**What you will do:**
Print exactly, and only, the lines running from the line containing "ATOM 149 O O" through the end of the records below.

**Material for the task:**

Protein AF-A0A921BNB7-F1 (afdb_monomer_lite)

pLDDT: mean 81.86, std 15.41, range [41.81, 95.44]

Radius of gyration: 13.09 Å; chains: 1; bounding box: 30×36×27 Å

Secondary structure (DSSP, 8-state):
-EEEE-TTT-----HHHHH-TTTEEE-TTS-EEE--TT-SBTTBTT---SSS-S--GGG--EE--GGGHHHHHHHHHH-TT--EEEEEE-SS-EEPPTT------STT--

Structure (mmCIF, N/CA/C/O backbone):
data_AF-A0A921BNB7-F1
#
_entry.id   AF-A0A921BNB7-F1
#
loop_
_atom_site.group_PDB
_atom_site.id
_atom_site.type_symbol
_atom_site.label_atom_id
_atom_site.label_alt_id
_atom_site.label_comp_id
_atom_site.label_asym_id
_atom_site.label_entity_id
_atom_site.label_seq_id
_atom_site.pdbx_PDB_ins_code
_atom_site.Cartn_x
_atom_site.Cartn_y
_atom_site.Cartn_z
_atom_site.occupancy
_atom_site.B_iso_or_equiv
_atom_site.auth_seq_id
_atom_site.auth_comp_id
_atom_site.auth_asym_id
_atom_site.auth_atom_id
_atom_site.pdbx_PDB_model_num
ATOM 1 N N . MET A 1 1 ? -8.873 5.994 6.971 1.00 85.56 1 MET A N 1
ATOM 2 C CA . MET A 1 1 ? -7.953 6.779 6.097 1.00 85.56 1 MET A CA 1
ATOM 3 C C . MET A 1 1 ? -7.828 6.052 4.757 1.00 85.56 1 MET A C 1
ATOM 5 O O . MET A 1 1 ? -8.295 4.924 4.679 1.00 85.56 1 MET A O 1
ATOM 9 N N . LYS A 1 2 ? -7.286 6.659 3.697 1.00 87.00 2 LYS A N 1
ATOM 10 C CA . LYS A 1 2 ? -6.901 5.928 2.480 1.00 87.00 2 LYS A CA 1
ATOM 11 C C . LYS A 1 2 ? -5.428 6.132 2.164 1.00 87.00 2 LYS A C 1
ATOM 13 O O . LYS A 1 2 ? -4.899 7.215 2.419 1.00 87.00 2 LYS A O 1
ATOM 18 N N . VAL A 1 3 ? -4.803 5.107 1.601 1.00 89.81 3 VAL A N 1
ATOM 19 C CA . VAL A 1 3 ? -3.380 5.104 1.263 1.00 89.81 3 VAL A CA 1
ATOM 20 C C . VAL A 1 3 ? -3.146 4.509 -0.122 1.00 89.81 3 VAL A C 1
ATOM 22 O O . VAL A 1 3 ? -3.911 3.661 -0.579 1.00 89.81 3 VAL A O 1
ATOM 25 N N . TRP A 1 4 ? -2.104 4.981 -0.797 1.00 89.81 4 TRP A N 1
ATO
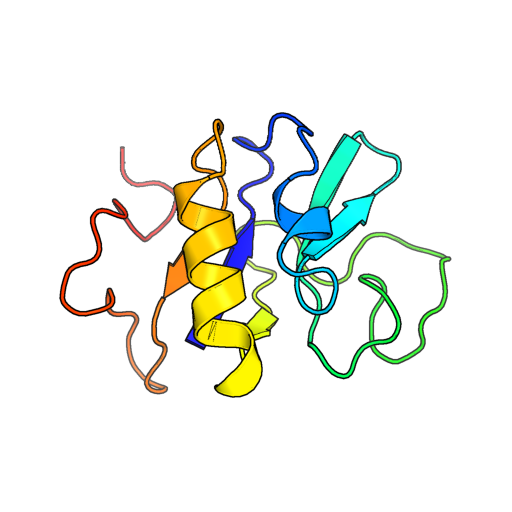M 26 C CA . TRP A 1 4 ? -1.582 4.397 -2.030 1.00 89.81 4 TRP A CA 1
ATOM 27 C C . TRP A 1 4 ? -0.062 4.562 -2.088 1.00 89.81 4 TRP A C 1
ATOM 29 O O . TRP A 1 4 ? 0.499 5.395 -1.370 1.00 89.81 4 TRP A O 1
ATOM 39 N N . ILE A 1 5 ? 0.588 3.770 -2.940 1.00 90.56 5 ILE A N 1
ATOM 40 C CA . ILE A 1 5 ? 2.027 3.855 -3.201 1.00 90.56 5 ILE A CA 1
ATOM 41 C C . ILE A 1 5 ? 2.250 4.396 -4.612 1.00 90.56 5 ILE A C 1
ATOM 43 O O . ILE A 1 5 ? 1.676 3.899 -5.587 1.00 90.56 5 ILE A O 1
ATOM 47 N N . ASP A 1 6 ? 3.088 5.426 -4.705 1.00 90.81 6 ASP A N 1
ATOM 48 C CA . ASP A 1 6 ? 3.585 5.945 -5.969 1.00 90.81 6 ASP A CA 1
ATOM 49 C C . ASP A 1 6 ? 4.711 5.054 -6.503 1.00 90.81 6 ASP A C 1
ATOM 51 O O . ASP A 1 6 ? 5.842 5.082 -6.009 1.00 90.81 6 ASP A O 1
ATOM 55 N N . GLN A 1 7 ? 4.398 4.268 -7.534 1.00 90.44 7 GLN A N 1
ATOM 56 C CA . GLN A 1 7 ? 5.352 3.332 -8.125 1.00 90.44 7 GLN A CA 1
ATOM 57 C C . GLN A 1 7 ? 6.473 4.004 -8.909 1.00 90.44 7 GLN A C 1
ATOM 59 O O . GLN A 1 7 ? 7.495 3.364 -9.140 1.00 90.44 7 GLN A O 1
ATOM 64 N N . ASP A 1 8 ? 6.337 5.286 -9.261 1.00 89.56 8 ASP A N 1
ATOM 65 C CA . ASP A 1 8 ? 7.436 6.037 -9.873 1.00 89.56 8 ASP A CA 1
ATOM 66 C C . ASP A 1 8 ? 8.491 6.457 -8.829 1.00 89.56 8 ASP A C 1
ATOM 68 O O . ASP A 1 8 ? 9.634 6.755 -9.185 1.00 89.56 8 ASP A O 1
ATOM 72 N N . LEU A 1 9 ? 8.116 6.498 -7.544 1.00 89.56 9 LEU A N 1
ATOM 73 C CA . LEU A 1 9 ? 8.991 6.872 -6.426 1.00 89.56 9 LEU A CA 1
ATOM 74 C C . LEU A 1 9 ? 9.429 5.675 -5.576 1.00 89.56 9 LEU A C 1
ATOM 76 O O . LEU A 1 9 ? 10.403 5.776 -4.829 1.00 89.56 9 LEU A O 1
ATOM 80 N N . CYS A 1 10 ? 8.719 4.550 -5.658 1.00 93.00 10 CYS A N 1
ATOM 81 C CA . CYS A 1 10 ? 9.047 3.359 -4.891 1.00 93.00 10 CYS A CA 1
ATOM 82 C C . CYS A 1 10 ? 10.406 2.791 -5.323 1.00 93.00 10 CYS A C 1
ATOM 84 O O . CYS A 1 10 ? 10.628 2.449 -6.482 1.00 93.00 10 CYS A O 1
ATOM 86 N N . THR A 1 11 ? 11.320 2.666 -4.363 1.00 92.06 11 THR A N 1
ATOM 87 C CA . THR A 1 11 ? 12.665 2.119 -4.589 1.00 92.06 11 THR A CA 1
ATOM 88 C C . THR A 1 11 ? 12.779 0.633 -4.251 1.00 92.06 11 THR A C 1
ATOM 90 O O . THR A 1 11 ? 13.871 0.080 -4.357 1.00 92.06 11 THR A O 1
ATOM 93 N N . GLY A 1 12 ? 11.686 -0.005 -3.816 1.00 93.12 12 GLY A N 1
ATOM 94 C CA . GLY A 1 12 ? 11.662 -1.433 -3.488 1.00 93.12 12 GLY A CA 1
ATOM 95 C C . GLY A 1 12 ? 12.325 -1.818 -2.165 1.00 93.12 12 GLY A C 1
ATOM 96 O O . GLY A 1 12 ? 12.793 -2.941 -2.028 1.00 93.12 12 GLY A O 1
ATOM 97 N N . ASP A 1 13 ? 12.386 -0.897 -1.199 1.00 92.94 13 ASP A N 1
ATOM 98 C CA . ASP A 1 13 ? 13.050 -1.121 0.096 1.00 92.94 13 ASP A CA 1
ATOM 99 C C . ASP A 1 13 ? 12.329 -2.159 0.980 1.00 92.94 13 ASP A C 1
ATOM 101 O O . ASP A 1 13 ? 12.959 -2.903 1.721 1.00 92.94 13 ASP A O 1
ATOM 105 N N . GLY A 1 14 ? 11.000 -2.253 0.861 1.00 93.19 14 GLY A N 1
ATOM 106 C CA . GLY A 1 14 ? 10.196 -3.265 1.551 1.00 93.19 14 GLY A CA 1
ATOM 107 C C . GLY A 1 14 ? 9.808 -2.942 2.995 1.00 93.19 14 GLY A C 1
ATOM 108 O O . GLY A 1 14 ? 8.915 -3.605 3.517 1.00 93.19 14 GLY A O 1
ATOM 109 N N . ILE A 1 15 ? 10.355 -1.883 3.605 1.00 93.88 15 ILE A N 1
ATOM 110 C CA . ILE A 1 15 ? 10.080 -1.514 5.008 1.00 93.88 15 ILE A CA 1
ATOM 111 C C . ILE A 1 15 ? 8.585 -1.345 5.329 1.00 93.88 15 ILE A C 1
ATOM 113 O O . ILE A 1 15 ? 8.117 -1.717 6.399 1.00 93.88 15 ILE A O 1
ATOM 117 N N . CYS A 1 16 ? 7.794 -0.861 4.371 1.00 94.81 16 CYS A N 1
ATOM 118 C CA . CYS A 1 16 ? 6.347 -0.713 4.531 1.00 94.81 16 CYS A CA 1
ATOM 119 C C . CYS A 1 16 ? 5.617 -2.048 4.731 1.00 94.81 16 CYS A C 1
ATOM 121 O O . CYS A 1 16 ? 4.730 -2.138 5.576 1.00 94.81 16 CYS A O 1
ATOM 123 N N . ALA A 1 17 ? 6.018 -3.096 4.009 1.00 94.81 17 ALA A N 1
ATOM 124 C CA . ALA A 1 17 ? 5.457 -4.434 4.168 1.00 94.81 17 ALA A CA 1
ATOM 125 C C . ALA A 1 17 ? 5.941 -5.113 5.462 1.00 94.81 17 ALA A C 1
ATOM 127 O O . ALA A 1 17 ? 5.292 -6.038 5.940 1.00 94.81 17 ALA A O 1
ATOM 128 N N . GLU A 1 18 ? 7.051 -4.656 6.050 1.00 95.25 18 GLU A N 1
ATOM 129 C CA . GLU A 1 18 ? 7.510 -5.116 7.366 1.00 95.25 18 GLU A CA 1
ATOM 130 C C . GLU A 1 18 ? 6.735 -4.449 8.510 1.00 95.25 18 GLU A C 1
ATOM 132 O O . GLU A 1 18 ? 6.365 -5.123 9.472 1.00 95.25 18 GLU A O 1
ATOM 137 N N . ILE A 1 19 ? 6.463 -3.144 8.397 1.00 95.19 19 ILE A N 1
ATOM 138 C CA . ILE A 1 19 ? 5.755 -2.366 9.425 1.00 95.19 19 ILE A CA 1
ATOM 139 C C . ILE A 1 19 ? 4.245 -2.649 9.396 1.00 95.19 19 ILE A C 1
ATOM 141 O O . ILE A 1 19 ? 3.631 -2.834 10.447 1.00 95.19 19 ILE A O 1
ATOM 145 N N . CYS A 1 20 ? 3.623 -2.689 8.213 1.00 95.38 20 CYS A N 1
ATOM 146 C CA . CYS A 1 20 ? 2.178 -2.885 8.073 1.00 95.38 20 CYS A CA 1
ATOM 147 C C . CYS A 1 20 ? 1.832 -3.867 6.929 1.00 95.38 20 CYS A C 1
ATOM 149 O O . CYS A 1 20 ? 1.316 -3.452 5.886 1.00 95.38 20 CYS A O 1
ATOM 151 N N . PRO A 1 21 ? 2.070 -5.183 7.118 1.00 95.44 21 PRO A N 1
ATOM 152 C CA . PRO A 1 21 ? 1.825 -6.221 6.102 1.00 95.44 21 PRO A CA 1
ATOM 153 C C . PRO A 1 21 ? 0.346 -6.413 5.735 1.00 95.44 21 PRO A C 1
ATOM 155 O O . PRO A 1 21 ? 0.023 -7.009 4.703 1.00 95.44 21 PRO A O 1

**Solution for this problem:**
ATOM 149 O O . CYS A 1 20 ? 1.316 -3.452 5.886 1.00 95.38 20 CYS A O 1
ATOM 151 N N . PRO A 1 21 ? 2.070 -5.183 7.118 1.00 95.44 21 PRO A N 1
ATOM 152 C CA . PRO A 1 21 ? 1.825 -6.221 6.102 1.00 95.44 21 PRO A CA 1
ATOM 153 C C . PRO A 1 21 ? 0.346 -6.413 5.735 1.00 95.44 21 PRO A C 1
ATOM 155 O O . PRO A 1 21 ? 0.023 -7.009 4.703 1.00 95.44 21 PRO A O 1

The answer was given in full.